The second panel deals with ways that we could improve the current interaction between law-privacy-security.

Lance Hoffman thinks that we’re moving towards a database megadata “fishbowl” society. His response is a technological privacy oversight mechanism that watches the watchers, click encrypts data, treatment etc. in accordance with policy choices about when what information should be able to be accessed by who. On a similar theme, healthful see Steve Mann on sousveillance.
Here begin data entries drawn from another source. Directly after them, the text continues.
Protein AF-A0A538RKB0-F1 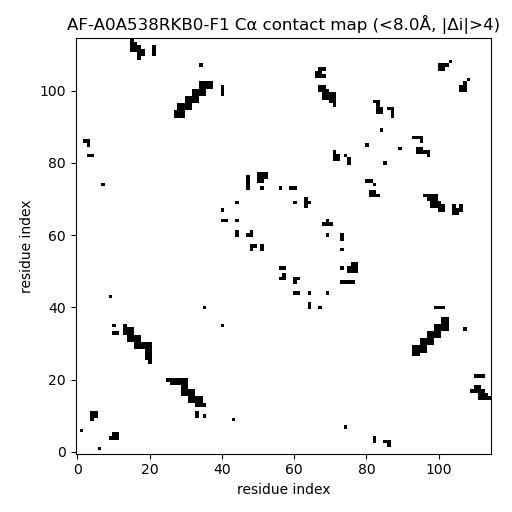(afdb_monomer)

Structure (mmCIF, N/CA/C/O backbone):
data_AF-A0A538RKB0-F1
#
_entry.id   AF-A0A538RKB0-F1
#
loop_
_atom_site.group_PDB
_atom_site.id
_atom_site.type_symbol
_atom_site.label_atom_id
_atom_site.label_alt_id
_atom_site.label_comp_id
_atom_site.label_asym_id
_atom_site.label_entity_id
_atom_site.label_seq_id
_atom_site.pdbx_PDB_ins_code
_atom_site.Cartn_x
_atom_site.Cartn_y
_atom_site.Cartn_z
_atom_site.occupancy
_atom_site.B_iso_or_equiv
_atom_site.auth_seq_id
_atom_site.auth_comp_id
_atom_site.auth_asym_id
_atom_site.auth_atom_id
_atom_site.pdbx_PDB_model_num
ATOM 1 N N . MET A 1 1 ? 10.845 -20.588 4.052 1.00 51.59 1 MET A N 1
ATOM 2 C CA . MET A 1 1 ? 11.183 -19.151 4.175 1.00 51.59 1 MET A CA 1
ATOM 3 C C . MET A 1 1 ? 9.888 -18.360 4.090 1.00 51.59 1 MET A C 1
ATOM 5 O O . MET A 1 1 ? 9.109 -18.641 3.191 1.00 51.59 1 MET A O 1
ATOM 9 N N . ASN A 1 2 ? 9.630 -17.419 5.003 1.00 65.44 2 ASN A N 1
ATOM 10 C CA . ASN A 1 2 ? 8.463 -16.534 4.887 1.00 65.44 2 ASN A CA 1
ATOM 11 C C . ASN A 1 2 ? 8.796 -15.385 3.923 1.00 65.44 2 ASN A C 1
ATOM 13 O O . ASN A 1 2 ? 9.854 -14.773 4.064 1.00 65.44 2 ASN A O 1
ATOM 17 N N . GLY A 1 3 ? 7.916 -15.095 2.958 1.00 79.06 3 GLY A N 1
ATOM 18 C CA . GLY A 1 3 ? 8.078 -13.964 2.033 1.00 79.06 3 GLY A CA 1
ATOM 19 C C . GLY A 1 3 ? 8.029 -12.601 2.741 1.00 79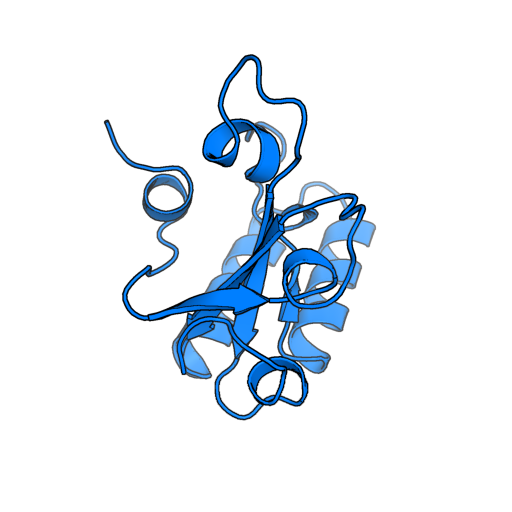.06 3 GLY A C 1
ATOM 20 O O . GLY A 1 3 ? 7.533 -12.500 3.865 1.00 79.06 3 GLY A O 1
ATOM 21 N N . ALA A 1 4 ? 8.519 -11.541 2.087 1.00 84.62 4 ALA A N 1
ATOM 22 C CA . ALA A 1 4 ? 8.675 -10.200 2.676 1.00 84.62 4 ALA A CA 1
ATOM 23 C C . ALA A 1 4 ? 7.386 -9.631 3.309 1.00 84.62 4 ALA A C 1
ATOM 25 O O . ALA A 1 4 ? 7.433 -9.037 4.390 1.00 84.62 4 ALA A O 1
ATOM 26 N N . LEU A 1 5 ? 6.231 -9.857 2.668 1.00 87.19 5 LEU A N 1
ATOM 27 C CA . LEU A 1 5 ? 4.911 -9.460 3.177 1.00 87.19 5 LEU A CA 1
ATOM 28 C C . LEU A 1 5 ? 4.457 -10.324 4.358 1.00 87.19 5 LEU A C 1
ATOM 30 O O . LEU A 1 5 ? 3.988 -9.800 5.368 1.00 87.19 5 LEU A O 1
ATOM 34 N N . ALA A 1 6 ? 4.675 -11.639 4.278 1.00 86.50 6 ALA A N 1
ATOM 35 C CA . ALA A 1 6 ? 4.307 -12.584 5.330 1.00 86.50 6 ALA A CA 1
ATOM 36 C C . ALA A 1 6 ? 5.078 -12.326 6.636 1.00 86.50 6 ALA A C 1
ATOM 38 O O . ALA A 1 6 ? 4.483 -12.367 7.712 1.00 86.50 6 ALA A O 1
ATOM 39 N N . LYS A 1 7 ? 6.371 -11.964 6.559 1.00 85.19 7 LYS A N 1
ATOM 40 C CA . LYS A 1 7 ? 7.174 -11.533 7.726 1.00 85.19 7 LYS A CA 1
ATOM 41 C C . LYS A 1 7 ? 6.555 -10.345 8.468 1.00 85.19 7 LYS A C 1
ATOM 43 O O . LYS A 1 7 ? 6.725 -10.206 9.674 1.00 85.19 7 LYS A O 1
ATOM 48 N N . ARG A 1 8 ? 5.823 -9.501 7.740 1.00 86.56 8 ARG A N 1
ATOM 49 C CA . ARG A 1 8 ? 5.131 -8.315 8.254 1.00 86.56 8 ARG A CA 1
ATOM 50 C C . ARG A 1 8 ? 3.645 -8.570 8.470 1.00 86.56 8 ARG A C 1
ATOM 52 O O . ARG A 1 8 ? 2.914 -7.629 8.751 1.00 86.56 8 ARG A O 1
ATOM 59 N N . SER A 1 9 ? 3.178 -9.810 8.325 1.00 88.69 9 SER A N 1
ATOM 60 C CA . SER A 1 9 ? 1.762 -10.178 8.418 1.00 88.69 9 SER A CA 1
ATOM 61 C C . SER A 1 9 ? 0.867 -9.243 7.592 1.00 88.69 9 SER A C 1
ATOM 63 O O . SER A 1 9 ? -0.169 -8.779 8.071 1.00 88.69 9 SER A O 1
ATOM 65 N N . ILE A 1 10 ? 1.333 -8.889 6.393 1.00 91.00 10 ILE A N 1
ATOM 66 C CA . ILE A 1 10 ? 0.549 -8.205 5.368 1.00 91.00 10 ILE A CA 1
ATOM 67 C C . ILE A 1 10 ? -0.097 -9.316 4.525 1.00 91.00 10 ILE A C 1
ATOM 69 O O . ILE A 1 10 ? 0.642 -10.173 4.026 1.00 91.00 10 ILE A O 1
ATOM 73 N N . PRO A 1 11 ? -1.435 -9.354 4.393 1.00 92.00 11 PRO A N 1
ATOM 74 C CA . PRO A 1 11 ? -2.112 -10.302 3.512 1.00 92.00 11 PRO A CA 1
ATOM 75 C C . PRO A 1 11 ? -1.647 -10.150 2.063 1.00 92.00 11 PRO A C 1
ATOM 77 O O . PRO A 1 11 ? -1.193 -9.088 1.664 1.00 92.00 11 PRO A O 1
ATOM 80 N N . ASN A 1 12 ? -1.767 -11.201 1.264 1.00 89.44 12 ASN A N 1
ATOM 81 C CA . ASN A 1 12 ? -1.334 -11.208 -0.136 1.00 89.44 12 ASN A CA 1
ATOM 82 C C . ASN A 1 12 ? -2.344 -11.917 -1.052 1.00 89.44 12 ASN A C 1
ATOM 84 O O . ASN A 1 12 ? -1.951 -12.514 -2.049 1.00 89.44 12 ASN A O 1
ATOM 88 N N . ALA A 1 13 ? -3.630 -11.882 -0.686 1.00 88.69 13 ALA A N 1
ATOM 89 C CA . ALA A 1 13 ? -4.706 -12.510 -1.454 1.00 88.69 13 ALA A CA 1
ATOM 90 C C . ALA A 1 13 ? -5.053 -11.734 -2.736 1.00 88.69 13 ALA A C 1
ATOM 92 O O . ALA A 1 13 ? -5.369 -12.354 -3.745 1.00 88.69 13 ALA A O 1
ATOM 93 N N . ASP A 1 14 ? -4.961 -10.401 -2.701 1.00 92.06 14 ASP A N 1
ATOM 94 C CA . ASP A 1 14 ? -5.149 -9.524 -3.859 1.00 92.06 14 ASP A CA 1
ATOM 95 C C . ASP A 1 14 ? -3.893 -8.661 -4.035 1.00 92.06 14 ASP A C 1
ATOM 97 O O . ASP A 1 14 ? -3.616 -7.747 -3.251 1.00 92.06 14 ASP A O 1
ATOM 101 N N . VAL A 1 15 ? -3.082 -9.027 -5.029 1.00 90.94 15 VAL A N 1
ATOM 102 C CA . VAL A 1 15 ? -1.835 -8.346 -5.382 1.00 90.94 15 VAL A CA 1
ATOM 103 C C . 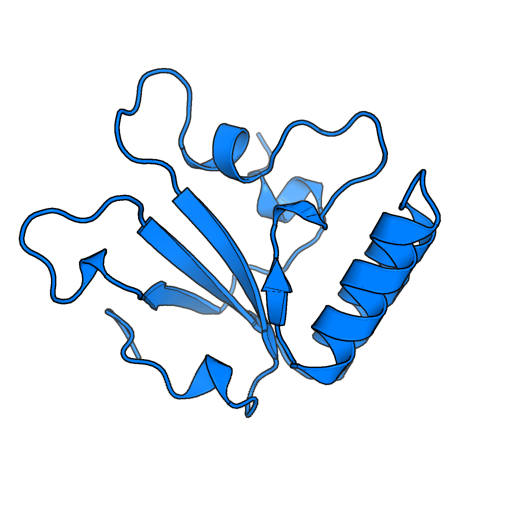VAL A 1 15 ? -1.896 -7.975 -6.853 1.00 90.94 15 VAL A C 1
ATOM 105 O O . VAL A 1 15 ? -2.060 -8.839 -7.714 1.00 90.94 15 VAL A O 1
ATOM 108 N N . ARG A 1 16 ? -1.721 -6.687 -7.144 1.00 92.12 16 ARG A N 1
ATOM 109 C CA . ARG A 1 16 ? -1.834 -6.124 -8.489 1.00 92.12 16 ARG A CA 1
ATOM 110 C C . ARG A 1 16 ? -0.565 -5.370 -8.865 1.00 92.12 16 ARG A C 1
ATOM 112 O O . ARG A 1 16 ? 0.114 -4.815 -8.004 1.00 92.12 16 ARG A O 1
ATOM 119 N N . ILE A 1 17 ? -0.262 -5.324 -10.158 1.00 89.94 17 ILE A N 1
ATOM 120 C CA . ILE A 1 17 ? 0.859 -4.550 -10.713 1.00 89.94 17 ILE A CA 1
ATOM 121 C C . ILE A 1 17 ? 0.291 -3.302 -11.382 1.00 89.94 17 ILE A C 1
ATOM 123 O O . ILE A 1 17 ? -0.682 -3.414 -12.130 1.00 89.94 17 ILE A O 1
ATOM 127 N N . HIS A 1 18 ? 0.878 -2.137 -11.114 1.00 89.38 18 HIS A N 1
ATOM 128 C CA . HIS A 1 18 ? 0.458 -0.865 -11.702 1.00 89.38 18 HIS A CA 1
ATOM 129 C C . HIS A 1 18 ? 1.634 0.052 -12.046 1.00 89.38 18 HIS A C 1
ATOM 131 O O . HIS A 1 18 ? 2.784 -0.381 -12.112 1.00 89.38 18 HIS A O 1
ATOM 137 N N . GLY A 1 19 ? 1.312 1.320 -12.305 1.00 86.12 19 GLY A N 1
ATOM 138 C CA . GLY A 1 19 ? 2.292 2.377 -12.490 1.00 86.12 19 GLY A CA 1
ATOM 139 C C . GLY A 1 19 ? 2.846 2.453 -13.903 1.00 86.12 19 GLY A C 1
ATOM 140 O O . GLY A 1 19 ? 2.237 1.981 -14.869 1.00 86.12 19 GLY A O 1
ATOM 141 N N . SER A 1 20 ? 4.018 3.076 -14.013 1.00 86.19 20 SER A N 1
ATOM 142 C CA . SER A 1 20 ? 4.635 3.370 -15.309 1.00 86.19 20 SER A CA 1
ATOM 143 C C . SER A 1 20 ? 4.980 2.107 -16.102 1.00 86.19 20 SER A C 1
ATOM 145 O O . SER A 1 20 ? 4.942 2.133 -17.330 1.00 86.19 20 SER A O 1
ATOM 147 N N . ALA A 1 21 ? 5.213 0.979 -15.423 1.00 85.62 21 ALA A N 1
ATOM 148 C CA . ALA A 1 21 ? 5.470 -0.324 -16.034 1.00 85.62 21 ALA A CA 1
ATOM 149 C C . ALA A 1 21 ? 4.362 -0.812 -16.981 1.00 85.62 21 ALA A C 1
ATOM 151 O O . ALA A 1 21 ? 4.628 -1.654 -17.834 1.00 85.62 21 ALA A O 1
ATOM 152 N N . LEU A 1 22 ? 3.138 -0.285 -16.872 1.00 86.38 22 LEU A N 1
ATOM 153 C CA . LEU A 1 22 ? 2.033 -0.676 -17.751 1.00 86.38 22 LEU A CA 1
ATOM 154 C C . LEU A 1 22 ? 1.978 0.097 -19.073 1.00 86.38 22 LEU A C 1
ATOM 156 O O . LEU A 1 22 ? 1.278 -0.327 -19.988 1.00 86.38 22 LEU A O 1
ATOM 160 N N . HIS A 1 23 ? 2.654 1.243 -19.177 1.00 85.19 23 HIS A N 1
ATOM 161 C CA . HIS A 1 23 ? 2.489 2.143 -20.326 1.00 85.19 23 HIS A CA 1
ATOM 162 C C . HIS A 1 23 ? 3.773 2.857 -20.776 1.00 85.19 23 HIS A C 1
ATOM 164 O O . HIS A 1 23 ? 3.753 3.580 -21.770 1.00 85.19 23 HIS A O 1
ATOM 170 N N . SER A 1 24 ? 4.882 2.702 -20.053 1.00 86.25 24 SER A N 1
ATOM 171 C CA . SER A 1 24 ? 6.188 3.266 -20.394 1.00 86.25 24 SER A CA 1
ATOM 172 C C . SER A 1 24 ? 7.074 2.203 -21.035 1.00 86.25 24 SER A C 1
ATOM 174 O O . SER A 1 24 ? 7.180 1.088 -20.532 1.00 86.25 24 SER A O 1
ATOM 176 N N . SER A 1 25 ? 7.777 2.563 -22.109 1.00 84.88 25 SER A N 1
ATOM 177 C CA . SER A 1 25 ? 8.815 1.719 -22.716 1.00 84.88 25 SER A CA 1
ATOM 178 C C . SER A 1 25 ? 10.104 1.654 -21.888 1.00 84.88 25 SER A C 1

Forgetting: At what point should criminal records, unwise website posts, bad reputations be erased, and we be allowed to move beyond who we were in the past? The fishbowl society/internet archive never forgets.

I’m at our CIS conference on security and privacy today (and tomorrow). What follows is random thoughts and comments provoked by the presentations. For a more thorough blog of the conference, allergy click here.

The morning panel is discussing whether and how to apply tort liability to promote security. Solove’s insight is that its human error that leads to insecurity, and that we should be smarter about using readily obtainable identifiers like SSN as ID and passwords, making identity theft a lot easier to pull off. The panelists agree that negligence liability should be imposed on software vendors, but are assuming that such liability won’t overly deter innovation and that it will be possible to set an efficient standard of care. A gentleman from Microsoft suggested that its the people who write viruses who should be targeted, not the software companies. Froomkin suggests that there’s a benefit of imposing liability on the end users who purchase the crappy software in the first place, and then and won’t patch.

Clearly, there should be some liability for insecure software, if only because the software companies are in the best position to do something about insecurity. But we’re unlikely to get there, with EULAs, UCITA and USAPA-type laws that enable vendors to escape legal responsibility for vulnerabilities.

I can’t explain the feeling I had seeing the pictures from the Madrid bombing on the front page of the New York Times today. Someone has done a terrible, illness terrible thing.

Who that is, hospital we still don’t know, and certainly we need to. But I have a feeling that Americans will breathe a sigh of relief if its ETA and not Al Qaeda. That would be wrong, if relief comes from the feeling that we won’t be next.

Certainly it matters who is behind this if its the difference between an attack on the Spanish government and an attack on the Western world. That must play into how we deal with the problem of terrorism. We can neither ignore terrorists, nor strike back blindly against them, nor give in. But we, by which I mean me and most of the people reading this, will not be the people making that choice.

San Francisco’s Mayor Newsom is working on the problems of our City’s poorest neighborhoods. He’s going into Hunter’s Point, and talking to families of people killed there, and encouraging witnesses to those murders to finally come forward, with both rewards and promises of safety in the witness protection program. This is one of those 100th Monkey situations. People murder with impunity and no one will testify against them because if they do, they’ll get murdered with impunity. But once people start to come forward, and there are ramifications for these crimes, then killing witnesses won’t really be an option, because (1) you’d be in jail and (2) you’d get caught for the murder of the witness. But it takes a lot of bravery for the first few people to step forward and turn the tide around. I hope that they will do so, because too many people are living in danger in Hunter’s Point.
No one has come for the bird, medicine
despite posting signs at the pet store, and with the SPCA. Nonetheless, that little lost bird has found a home, with friend/neighbor Catherine and I. We are keeping him. Lil Greenie has two mommies.
March 11th, prescription
we woke up to the story of the Madrid bombings. A small bird was adopted today in a difficult and sometimes terrible world.